This is not meant to be a formal proof, but I just wanted to know if this is a valid way of thinking about the area of an ellipse. It does assume knowledge of the area of a circle, but this can be proven without knowledge of the area of an ellipse. I also don't know how to include pictures, so please excuse that.
Draw an ellipse with semi-major axis $a$ and semi-minor axis $b$. Because $a$ and $b$ are both linear quantities (i.e. they have units of distance), $k=\frac{b}{a}$ is dimensionless. Hence, we can draw a new ellipse with a semi-major axis of $ka$ and a semi-minor axis of $b$. Because $b=ka$, this new ellipse is a circle of radius $b$, so it has an area of $$A_{circ}=\pi b^2.$$ Because $a$ and $b$ are both linear, the area of the first ellipse, $A$, can be expressed as the product of these two quantities and some constant. Also, because $A$ was only scaled by a factor of $k$ in one dimension to get $A_{circ}$, $$kA=A_{circ}.$$ Substituting, $$\left(\frac{b}{a}\right)A=\pi b^2$$ $$\therefore \boxed{A=\pi ab}$$ as desired. $\blacksquare$
This is completely non rigorous, but $\pi ab$ is kind of the only thing it can be.
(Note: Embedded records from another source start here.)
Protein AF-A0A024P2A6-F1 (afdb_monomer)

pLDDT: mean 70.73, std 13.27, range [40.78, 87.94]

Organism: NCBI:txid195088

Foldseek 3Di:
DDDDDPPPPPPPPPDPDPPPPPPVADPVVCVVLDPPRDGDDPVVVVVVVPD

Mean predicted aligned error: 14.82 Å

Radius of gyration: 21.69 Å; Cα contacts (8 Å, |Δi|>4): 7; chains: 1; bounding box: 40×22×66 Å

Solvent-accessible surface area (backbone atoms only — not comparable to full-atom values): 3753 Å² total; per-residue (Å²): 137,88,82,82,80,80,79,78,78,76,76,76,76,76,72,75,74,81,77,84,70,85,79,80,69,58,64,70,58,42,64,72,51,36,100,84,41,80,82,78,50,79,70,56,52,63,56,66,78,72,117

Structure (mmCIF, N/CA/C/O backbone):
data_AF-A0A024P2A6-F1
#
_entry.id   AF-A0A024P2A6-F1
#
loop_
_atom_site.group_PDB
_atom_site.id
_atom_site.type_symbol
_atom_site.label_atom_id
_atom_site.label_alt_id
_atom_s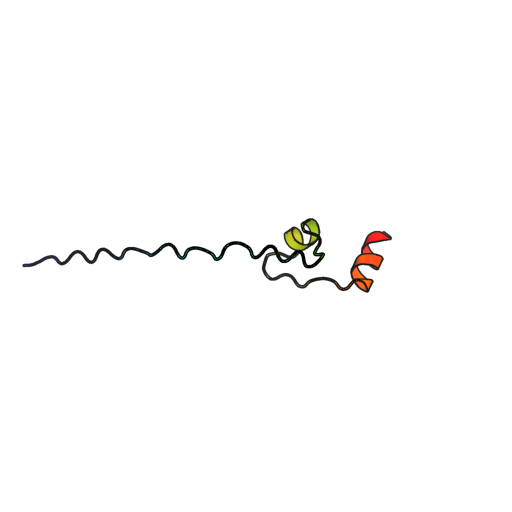ite.label_comp_id
_atom_site.label_asym_id
_atom_site.label_entity_id
_atom_site.label_seq_id
_atom_site.pdbx_PDB_ins_code
_atom_site.Cartn_x
_atom_site.Cartn_y
_atom_site.Cartn_z
_atom_site.occupancy
_atom_site.B_iso_or_equiv
_atom_site.auth_seq_id
_atom_site.auth_comp_id
_atom_site.auth_asym_id
_atom_site.auth_atom_id
_atom_site.pdbx_PDB_model_num
ATOM 1 N N . MET A 1 1 ? -35.611 -3.012 49.921 1.00 40.78 1 MET A N 1
ATOM 2 C CA . MET A 1 1 ? -34.420 -3.413 49.141 1.00 40.78 1 MET A CA 1
ATOM 3 C C . MET A 1 1 ? -34.655 -3.029 47.691 1.00 40.78 1 MET A C 1
ATOM 5 O O . MET A 1 1 ? -35.427 -3.691 47.009 1.00 40.78 1 MET A O 1
ATOM 9 N N . GLU A 1 2 ? -34.066 -1.920 47.253 1.00 44.41 2 GLU A N 1
ATOM 10 C CA . GLU A 1 2 ? -34.140 -1.455 45.865 1.00 44.41 2 GLU A CA 1
ATOM 11 C C . GLU A 1 2 ? -33.217 -2.308 44.988 1.00 44.41 2 GLU A C 1
ATOM 13 O O . GLU A 1 2 ? -32.005 -2.339 45.197 1.00 44.41 2 GLU A O 1
ATOM 18 N N . LYS A 1 3 ? -33.779 -3.016 44.004 1.00 51.09 3 LYS A N 1
ATOM 19 C CA . LYS A 1 3 ? -33.001 -3.706 42.970 1.00 51.09 3 LYS A CA 1
ATOM 20 C C . LYS A 1 3 ? -32.808 -2.740 41.803 1.00 51.09 3 LYS A C 1
ATOM 22 O O . LYS A 1 3 ? -33.720 -2.532 41.009 1.00 51.09 3 LYS A O 1
ATOM 27 N N . LYS A 1 4 ? -31.633 -2.110 41.727 1.00 50.12 4 LYS A N 1
ATOM 28 C CA . LYS A 1 4 ? -31.232 -1.272 40.590 1.00 50.12 4 LYS A CA 1
ATOM 29 C C . LYS A 1 4 ? -30.810 -2.184 39.437 1.00 50.12 4 LYS A C 1
ATOM 31 O O 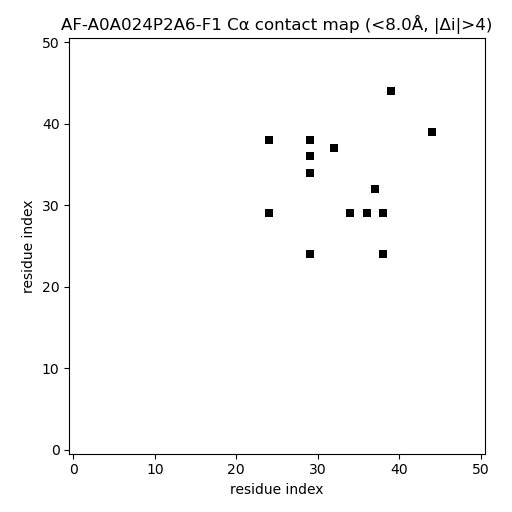. LYS A 1 4 ? -29.702 -2.707 39.437 1.00 50.12 4 LYS A O 1
ATOM 36 N N . ASN A 1 5 ? -31.703 -2.386 38.470 1.00 55.09 5 ASN A N 1
ATOM 37 C CA . ASN A 1 5 ? -31.366 -3.032 37.204 1.00 55.09 5 ASN A CA 1
ATOM 38 C C . ASN 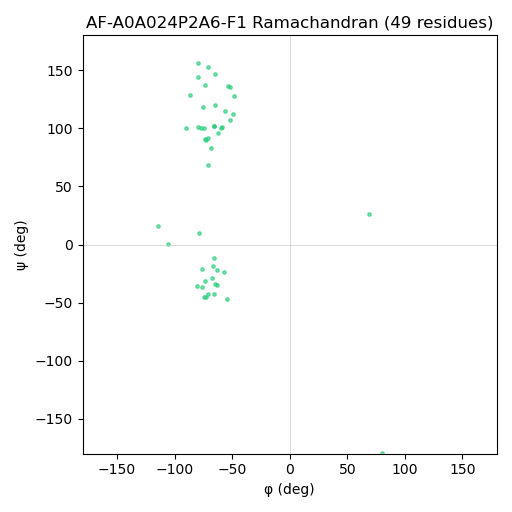A 1 5 ? -30.575 -2.038 36.347 1.00 55.09 5 ASN A C 1
ATOM 40 O O . ASN A 1 5 ? -31.143 -1.140 35.728 1.00 55.09 5 ASN A O 1
ATOM 44 N N . SER A 1 6 ? -29.253 -2.187 36.329 1.00 55.62 6 SER A N 1
ATOM 45 C CA . SER A 1 6 ? -28.362 -1.479 35.414 1.00 55.62 6 SER A CA 1
ATOM 46 C C . SER A 1 6 ? -28.553 -2.021 33.997 1.00 55.62 6 SER A C 1
ATOM 48 O O . SER A 1 6 ? -27.921 -3.000 33.598 1.00 55.62 6 SER A O 1
ATOM 50 N N . ASN A 1 7 ? -29.452 -1.397 33.241 1.00 56.19 7 ASN A N 1
ATOM 51 C CA . ASN A 1 7 ? -29.612 -1.646 31.817 1.00 56.19 7 ASN A CA 1
ATOM 52 C C . ASN A 1 7 ? -28.417 -1.011 31.081 1.00 56.19 7 ASN A C 1
ATOM 54 O O . ASN A 1 7 ? -28.432 0.175 30.760 1.00 56.19 7 ASN A O 1
ATOM 58 N N . GLN A 1 8 ? -27.335 -1.770 30.895 1.00 61.00 8 GLN A N 1
ATOM 59 C CA . GLN A 1 8 ? -26.236 -1.365 30.019 1.00 61.00 8 GLN A CA 1
ATOM 60 C C . GLN A 1 8 ? -26.698 -1.515 28.566 1.00 61.00 8 GLN A C 1
ATOM 62 O O . GLN A 1 8 ? -26.552 -2.573 27.951 1.00 61.00 8 GLN A O 1
ATOM 67 N N . GLU A 1 9 ? -27.261 -0.443 28.009 1.00 57.69 9 GLU A N 1
ATOM 68 C CA . GLU A 1 9 ? -27.379 -0.282 26.562 1.00 57.69 9 GLU A CA 1
ATOM 69 C C . GLU A 1 9 ? -25.973 -0.308 25.955 1.00 57.69 9 GLU A C 1
ATOM 71 O O . GLU A 1 9 ? -25.226 0.672 25.982 1.00 57.69 9 GLU A O 1
ATOM 76 N N . ARG A 1 10 ? -25.600 -1.465 25.403 1.00 57.75 10 ARG A N 1
ATOM 77 C CA . ARG A 1 10 ? -24.466 -1.584 24.492 1.00 57.75 10 ARG A CA 1
ATOM 78 C C . ARG A 1 10 ? -24.788 -0.736 23.269 1.00 57.75 10 ARG A C 1
ATOM 80 O O . ARG A 1 10 ? -25.503 -1.180 22.372 1.00 57.75 10 ARG A O 1
ATOM 87 N N . LYS A 1 11 ? -24.289 0.502 23.261 1.00 59.62 11 LYS A N 1
ATOM 88 C CA . LYS A 1 11 ? -24.249 1.349 22.070 1.00 59.62 11 LYS A CA 1
ATOM 89 C C . LYS A 1 11 ? -23.582 0.517 20.979 1.00 59.62 11 LYS A C 1
ATOM 91 O O . LYS A 1 11 ? -22.392 0.237 21.066 1.00 59.62 11 LYS A O 1
ATOM 96 N N . LYS A 1 12 ? -24.363 0.056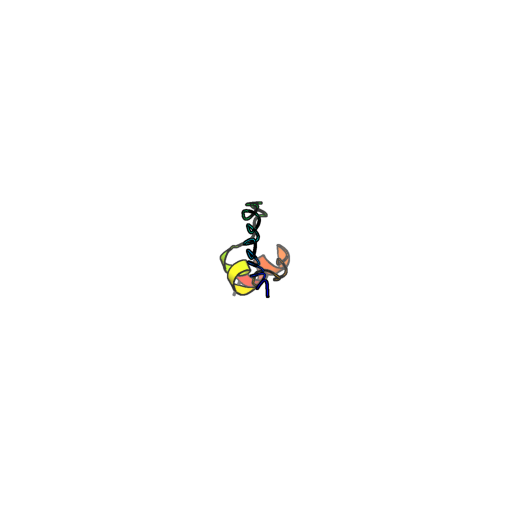 19.999 1.00 61.41 12 LYS A N 1
ATOM 97 C CA . LYS A 1 12 ? -23.824 -0.496 18.756 1.00 61.41 12 LYS A CA 1
ATOM 98 C C . LYS A 1 12 ? -23.003 0.631 18.147 1.00 61.41 12 LYS A C 1
ATOM 100 O O . LYS A 1 12 ? -23.583 1.588 17.636 1.00 61.41 12 LYS A O 1
ATOM 105 N N . GLU A 1 13 ? -21.684 0.562 18.300 1.00 61.41 13 GLU A N 1
ATOM 106 C CA . GLU A 1 13 ? -20.756 1.439 17.599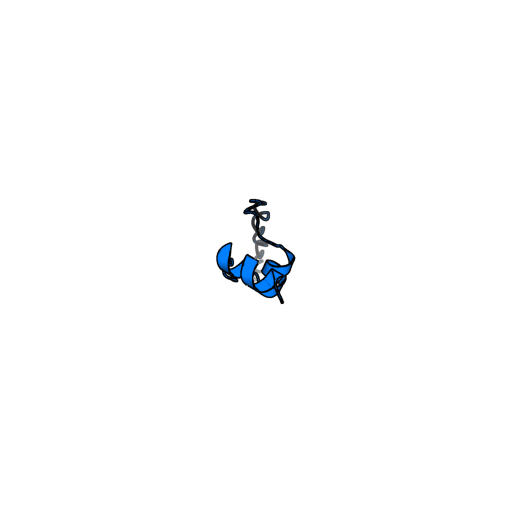 1.00 61.41 13 GLU A CA 1
ATOM 107 C C . GLU A 1 13 ? -21.145 1.400 16.128 1.00 61.41 13 GLU A C 1
ATOM 109 O O . GLU A 1 13 ? -21.115 0.355 15.473 1.00 61.41 13 GLU A O 1
ATOM 114 N N . ARG A 1 14 ? -21.641 2.537 15.637 1.00 62.28 14 ARG A N 1
ATOM 115 C CA . ARG A 1 14 ? -21.920 2.718 14.222 1.00 62.28 14 ARG A CA 1
ATOM 116 C C . ARG A 1 14 ? -20.553 2.656 13.563 1.00 62.28 14 ARG A C 1
ATOM 118 O O . ARG A 1 14 ? -19.790 3.610 13.680 1.00 62.28 14 ARG A O 1
ATOM 125 N N . ARG A 1 15 ? -20.237 1.509 12.954 1.00 65.25 15 ARG A N 1
ATOM 126 C CA . ARG A 1 15 ? -19.045 1.360 12.120 1.00 65.25 15 ARG A CA 1
ATOM 127 C C . ARG A 1 15 ? -19.032 2.552 11.156 1.00 65.25 15 ARG A C 1
ATOM 129 O O . ARG A 1 15 ? -20.089 2.823 10.568 1.00 65.25 15 ARG A O 1
ATOM 136 N N . PRO A 1 16 ? -17.928 3.312 11.065 1.00 59.91 16 PRO A N 1
ATOM 137 C CA . PRO A 1 16 ? -17.845 4.397 10.101 1.00 59.91 16 PRO A CA 1
ATOM 138 C C . PRO A 1 16 ? -18.175 3.822 8.722 1.00 59.91 16 PRO A C 1
ATOM 140 O O . PRO A 1 16 ? -17.773 2.701 8.406 1.00 59.91 16 PRO A O 1
ATOM 143 N N . ALA A 1 17 ? -18.990 4.544 7.948 1.00 63.81 17 ALA A N 1
ATOM 144 C CA . ALA A 1 17 ? -19.281 4.154 6.574 1.00 63.81 17 ALA A CA 1
ATOM 145 C C . ALA A 1 17 ? -17.943 3.919 5.855 1.00 63.81 17 ALA A C 1
ATOM 147 O O . ALA A 1 17 ? -17.033 4.727 6.074 1.00 63.81 17 ALA A O 1
ATOM 148 N N . PRO A 1 18 ? -17.797 2.837 5.064 1.00 60.62 18 PRO A N 1
ATOM 149 C CA . PRO A 1 18 ? -16.561 2.593 4.343 1.00 60.62 18 PRO A CA 1
ATOM 150 C C . PRO A 1 18 ? -16.303 3.836 3.506 1.00 60.62 18 PRO A C 1
ATOM 152 O O . PRO A 1 18 ? -17.124 4.226 2.673 1.00 60.62 18 PRO A O 1
ATOM 155 N N . ILE A 1 19 ? -15.215 4.527 3.826 1.00 62.88 19 ILE A N 1
ATOM 156 C CA . ILE A 1 19 ? -14.765 5.657 3.041 1.00 62.88 19 ILE A CA 1
ATOM 157 C C . ILE A 1 19 ? -14.384 5.023 1.706 1.00 62.88 19 ILE A C 1
ATOM 159 O O . ILE A 1 19 ? -13.361 4.354 1.619 1.00 62.88 19 ILE A O 1
ATOM 163 N N . GLN A 1 20 ? -15.246 5.160 0.699 1.00 56.59 20 GLN A N 1
ATOM 164 C CA . GLN A 1 20 ? -14.948 4.778 -0.679 1.00 56.59 20 GLN A CA 1
ATOM 165 C C . GLN A 1 20 ? -13.925 5.781 -1.221 1.00 56.59 20 GLN A C 1
ATOM 167 O O . GLN A 1 20 ? -14.238 6.657 -2.020 1.00 56.59 20 GLN A O 1
ATOM 172 N N . GLN A 1 21 ? -12.710 5.732 -0.683 1.00 60.38 21 GLN A N 1
ATOM 173 C CA . GLN A 1 21 ? -11.544 6.250 -1.366 1.00 60.38 21 GLN A CA 1
ATOM 174 C C . GLN A 1 21 ? -11.174 5.165 -2.363 1.00 60.38 21 GLN A C 1
ATOM 176 O O . GLN A 1 21 ? -10.649 4.121 -1.987 1.00 60.38 21 GLN A O 1
ATOM 181 N N . ASP A 1 22 ? -11.551 5.396 -3.616 1.00 63.94 22 ASP A N 1
ATOM 182 C CA . ASP A 1 22 ? -11.110 4.596 -4.747 1.00 63.94 22 ASP A CA 1
ATOM 183 C C . ASP A 1 22 ? -9.611 4.860 -4.932 1.00 63.94 22 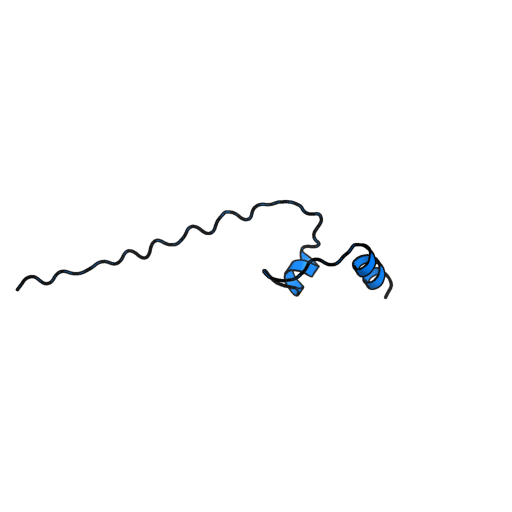ASP A C 1
ATOM 185 O O . ASP A 1 22 ? -9.187 5.779 -5.631 1.00 63.94 22 ASP A O 1
ATOM 189 N N . LEU A 1 23 ? -8.808 4.142 -4.149 1.00 71.12 23 LEU A N 1
ATOM 190 C CA . LEU A 1 23 ? -7.351 4.240 -4.121 1.00 71.12 23 LEU A CA 1
ATOM 191 C C . LEU A 1 23 ? -6.717 3.478 -5.299 1.00 71.12 23 LEU A C 1
ATOM 193 O O . LEU A 1 23 ? -5.504 3.307 -5.311 1.00 71.12 23 LEU A O 1
ATOM 197 N N . GLY A 1 24 ? -7.527 3.027 -6.269 1.00 72.62 24 GLY A N 1
ATOM 198 C CA . GLY A 1 24 ? -7.081 2.165 -7.363 1.00 72.62 24 GLY A CA 1
ATOM 199 C C . GLY A 1 24 ? -6.705 0.764 -6.888 1.00 72.62 24 GLY A C 1
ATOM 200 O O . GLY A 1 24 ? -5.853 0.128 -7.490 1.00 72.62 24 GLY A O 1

If we find a formula for the area of an ellipse, it needs to meet a few conditions:
1: It only depends on $a$ and $b$
2: When either $a=0$, $b=0$, or both, $A=0$.
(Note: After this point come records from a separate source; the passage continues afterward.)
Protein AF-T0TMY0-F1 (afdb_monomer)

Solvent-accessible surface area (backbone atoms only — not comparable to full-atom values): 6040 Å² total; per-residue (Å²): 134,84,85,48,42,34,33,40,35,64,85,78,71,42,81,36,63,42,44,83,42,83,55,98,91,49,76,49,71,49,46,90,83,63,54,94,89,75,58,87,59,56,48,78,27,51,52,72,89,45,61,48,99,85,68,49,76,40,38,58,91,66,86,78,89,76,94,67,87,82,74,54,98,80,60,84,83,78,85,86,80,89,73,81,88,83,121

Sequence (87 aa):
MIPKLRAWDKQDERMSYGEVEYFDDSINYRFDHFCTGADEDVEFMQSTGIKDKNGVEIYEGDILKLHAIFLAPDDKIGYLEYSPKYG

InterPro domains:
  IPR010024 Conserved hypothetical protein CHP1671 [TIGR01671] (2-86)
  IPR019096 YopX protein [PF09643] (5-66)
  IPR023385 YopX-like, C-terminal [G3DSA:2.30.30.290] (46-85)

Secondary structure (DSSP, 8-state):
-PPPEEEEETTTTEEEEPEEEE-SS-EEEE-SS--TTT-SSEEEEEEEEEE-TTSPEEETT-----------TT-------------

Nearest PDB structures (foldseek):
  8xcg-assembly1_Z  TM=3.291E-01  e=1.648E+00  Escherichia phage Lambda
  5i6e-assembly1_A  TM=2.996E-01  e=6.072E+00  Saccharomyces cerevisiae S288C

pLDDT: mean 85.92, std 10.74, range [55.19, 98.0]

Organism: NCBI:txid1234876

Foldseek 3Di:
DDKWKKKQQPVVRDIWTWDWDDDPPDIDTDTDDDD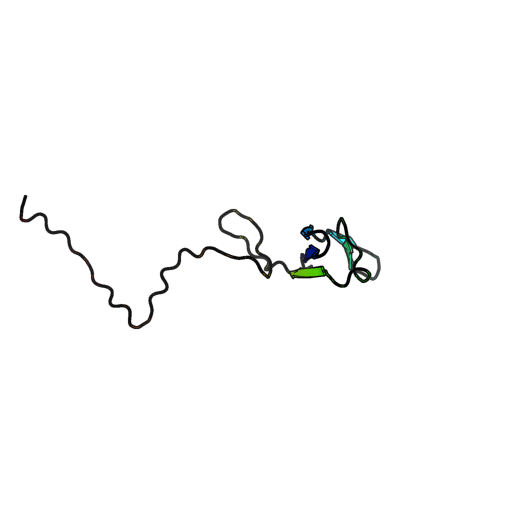VPPRPRMDMWIWPPDADPVRHTDIPPDDDDDPDDPDDPPDDDDDDDDDPPDD

Mean predicted aligned error: 9.79 Å

Structure (mmCIF, N/CA/C/O backbone):
data_AF-T0TMY0-F1
#
_entry.id   AF-T0TMY0-F1
#
loop_
_at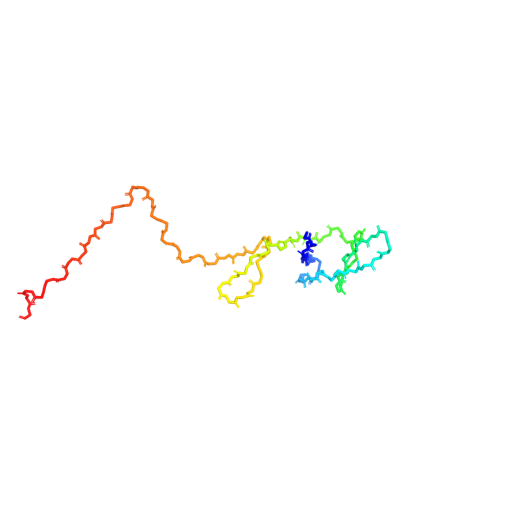om_site.group_PDB
_atom_site.id
_atom_site.type_symbol
_atom_site.label_atom_id
_atom_site.label_alt_id
_atom_site.label_comp_id
_atom_site.label_asym_id
_atom_site.label_entity_id
_atom_site.label_seq_id
_atom_site.pdbx_PDB_ins_code
_atom_site.Cartn_x
_atom_site.Cartn_y
_atom_site.Cartn_z
_atom_site.occupancy
_atom_site.B_iso_or_equiv
_atom_site.auth_seq_id
_atom_site.auth_comp_id
_atom_site.auth_asym_id
_atom_site.auth_atom_id
_atom_site.pdbx_PDB_model_num
ATOM 1 N N . MET A 1 1 ? 5.586 -16.379 1.593 1.00 77.62 1 MET A N 1
ATOM 2 C CA . MET A 1 1 ? 4.566 -15.375 1.220 1.00 77.62 1 MET A CA 1
ATOM 3 C C . MET A 1 1 ? 5.266 -14.358 0.340 1.00 77.62 1 MET A C 1
ATOM 5 O O . MET A 1 1 ? 6.349 -13.941 0.725 1.00 77.62 1 MET A O 1
ATOM 9 N N . ILE A 1 2 ? 4.718 -14.026 -0.830 1.00 84.69 2 ILE A N 1
ATOM 10 C CA . ILE A 1 2 ? 5.277 -12.959 -1.674 1.00 84.69 2 ILE A CA 1
ATOM 11 C C . ILE A 1 2 ? 4.761 -11.626 -1.116 1.00 84.69 2 ILE A C 1
ATOM 13 O O . ILE A 1 2 ? 3.542 -11.503 -0.953 1.00 84.69 2 ILE A O 1
ATOM 17 N N . PRO A 1 3 ? 5.640 -10.673 -0.758 1.00 90.56 3 PRO A N 1
ATOM 18 C CA . PRO A 1 3 ? 5.211 -9.363 -0.283 1.00 90.56 3 PRO A CA 1
ATOM 19 C C . PRO A 1 3 ? 4.345 -8.649 -1.327 1.00 90.56 3 PRO A C 1
ATOM 21 O O . PRO A 1 3 ? 4.563 -8.775 -2.525 1.00 90.56 3 PRO A O 1
ATOM 24 N N . LYS A 1 4 ? 3.350 -7.882 -0.887 1.00 94.75 4 LYS A N 1
ATOM 25 C CA . LYS A 1 4 ? 2.687 -6.904 -1.757 1.00 94.75 4 LYS A CA 1
ATOM 26 C C . LYS A 1 4 ? 3.224 -5.537 -1.392 1.00 94.75 4 LYS A C 1
ATOM 28 O O . LYS A 1 4 ? 3.245 -5.198 -0.209 1.00 94.75 4 LYS A O 1
ATOM 33 N N . LEU A 1 5 ? 3.623 -4.772 -2.394 1.00 94.75 5 LEU A N 1
ATOM 34 C CA . LEU A 1 5 ? 4.195 -3.448 -2.20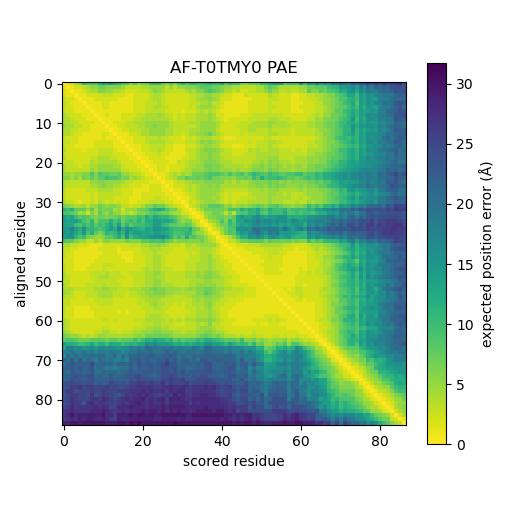9 1.00 94.75 5 LEU A CA 1
ATOM 35 C C . LEU A 1 5 ? 3.289 -2.403 -2.850 1.00 94.75 5 L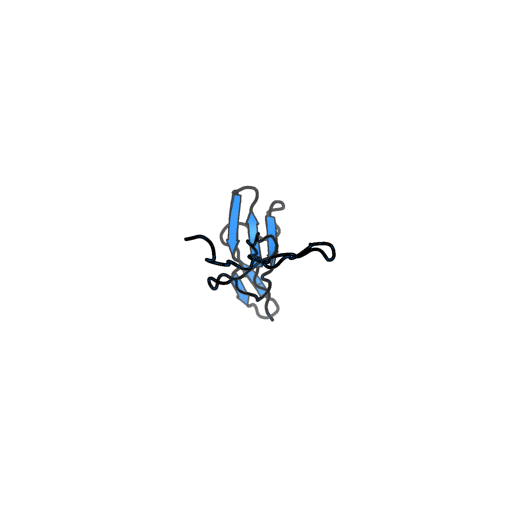EU A C 1
ATOM 37 O O . LEU A 1 5 ? 2.666 -2.649 -3.882 1.00 94.75 5 LEU A O 1
ATOM 41 N N . ARG A 1 6 ? 3.236 -1.230 -2.235 1.00 95.25 6 ARG A N 1
ATOM 42 C CA . ARG A 1 6 ? 2.809 0.012 -2.879 1.00 95.25 6 ARG A CA 1
ATOM 43 C C . ARG A 1 6 ? 3.903 1.051 -2.672 1.00 95.25 6 ARG A C 1
ATOM 45 O O . ARG A 1 6 ? 4.762 0.873 -1.809 1.00 95.25 6 ARG A O 1
ATOM 52 N N . ALA A 1 7 ? 3.874 2.114 -3.449 1.00 94.56 7 ALA A N 1
ATOM 53 C CA . ALA A 1 7 ? 4.895 3.139 -3.416 1.00 94.56 7 ALA A CA 1
ATOM 54 C C . ALA A 1 7 ? 4.272 4.520 -3.584 1.00 94.56 7 ALA A C 1
ATOM 56 O O . ALA A 1 7 ? 3.418 4.714 -4.448 1.00 94.56 7 ALA A O 1
ATOM 57 N N . TRP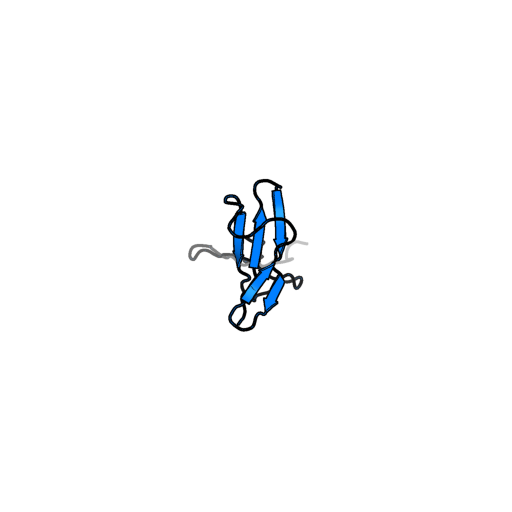 A 1 8 ? 4.695 5.455 -2.742 1.00 94.12 8 TRP A N 1
ATOM 58 C CA . TRP A 1 8 ? 4.364 6.865 -2.865 1.00 94.12 8 TRP A CA 1
ATOM 59 C C . TRP A 1 8 ? 5.482 7.573 -3.620 1.00 94.12 8 TRP A C 1
ATOM 61 O O . TRP A 1 8 ? 6.612 7.639 -3.135 1.00 94.12 8 TRP A O 1
ATOM 71 N N . ASP A 1 9 ? 5.154 8.090 -4.795 1.00 91.50 9 ASP A N 1
ATOM 72 C CA . ASP A 1 9 ? 6.021 8.965 -5.572 1.00 91.50 9 ASP A CA 1
ATOM 73 C C . ASP A 1 9 ? 5.835 10.403 -5.074 1.00 91.50 9 ASP A C 1
ATOM 75 O O . ASP A 1 9 ? 4.738 10.963 -5.163 1.00 91.50 9 ASP A O 1
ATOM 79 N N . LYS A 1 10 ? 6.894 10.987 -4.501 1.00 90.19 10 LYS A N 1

3: When $a=b$, the formula must reduce to $\pi a^2$
4: It must follow the typical properties of area: scaling one of the dimensions by a factor $k$ should produce an area scaled by a factor of $k$ and scaling both by a factor of $k$ should produce an area scaled by a factor of $k^2$.
5: It must be "symmetric" to $a$ and $b$, that is, interchanging them doesn't change the formula.
You can think long and hard about this, but $A=\pi ab$ is the only thing that works.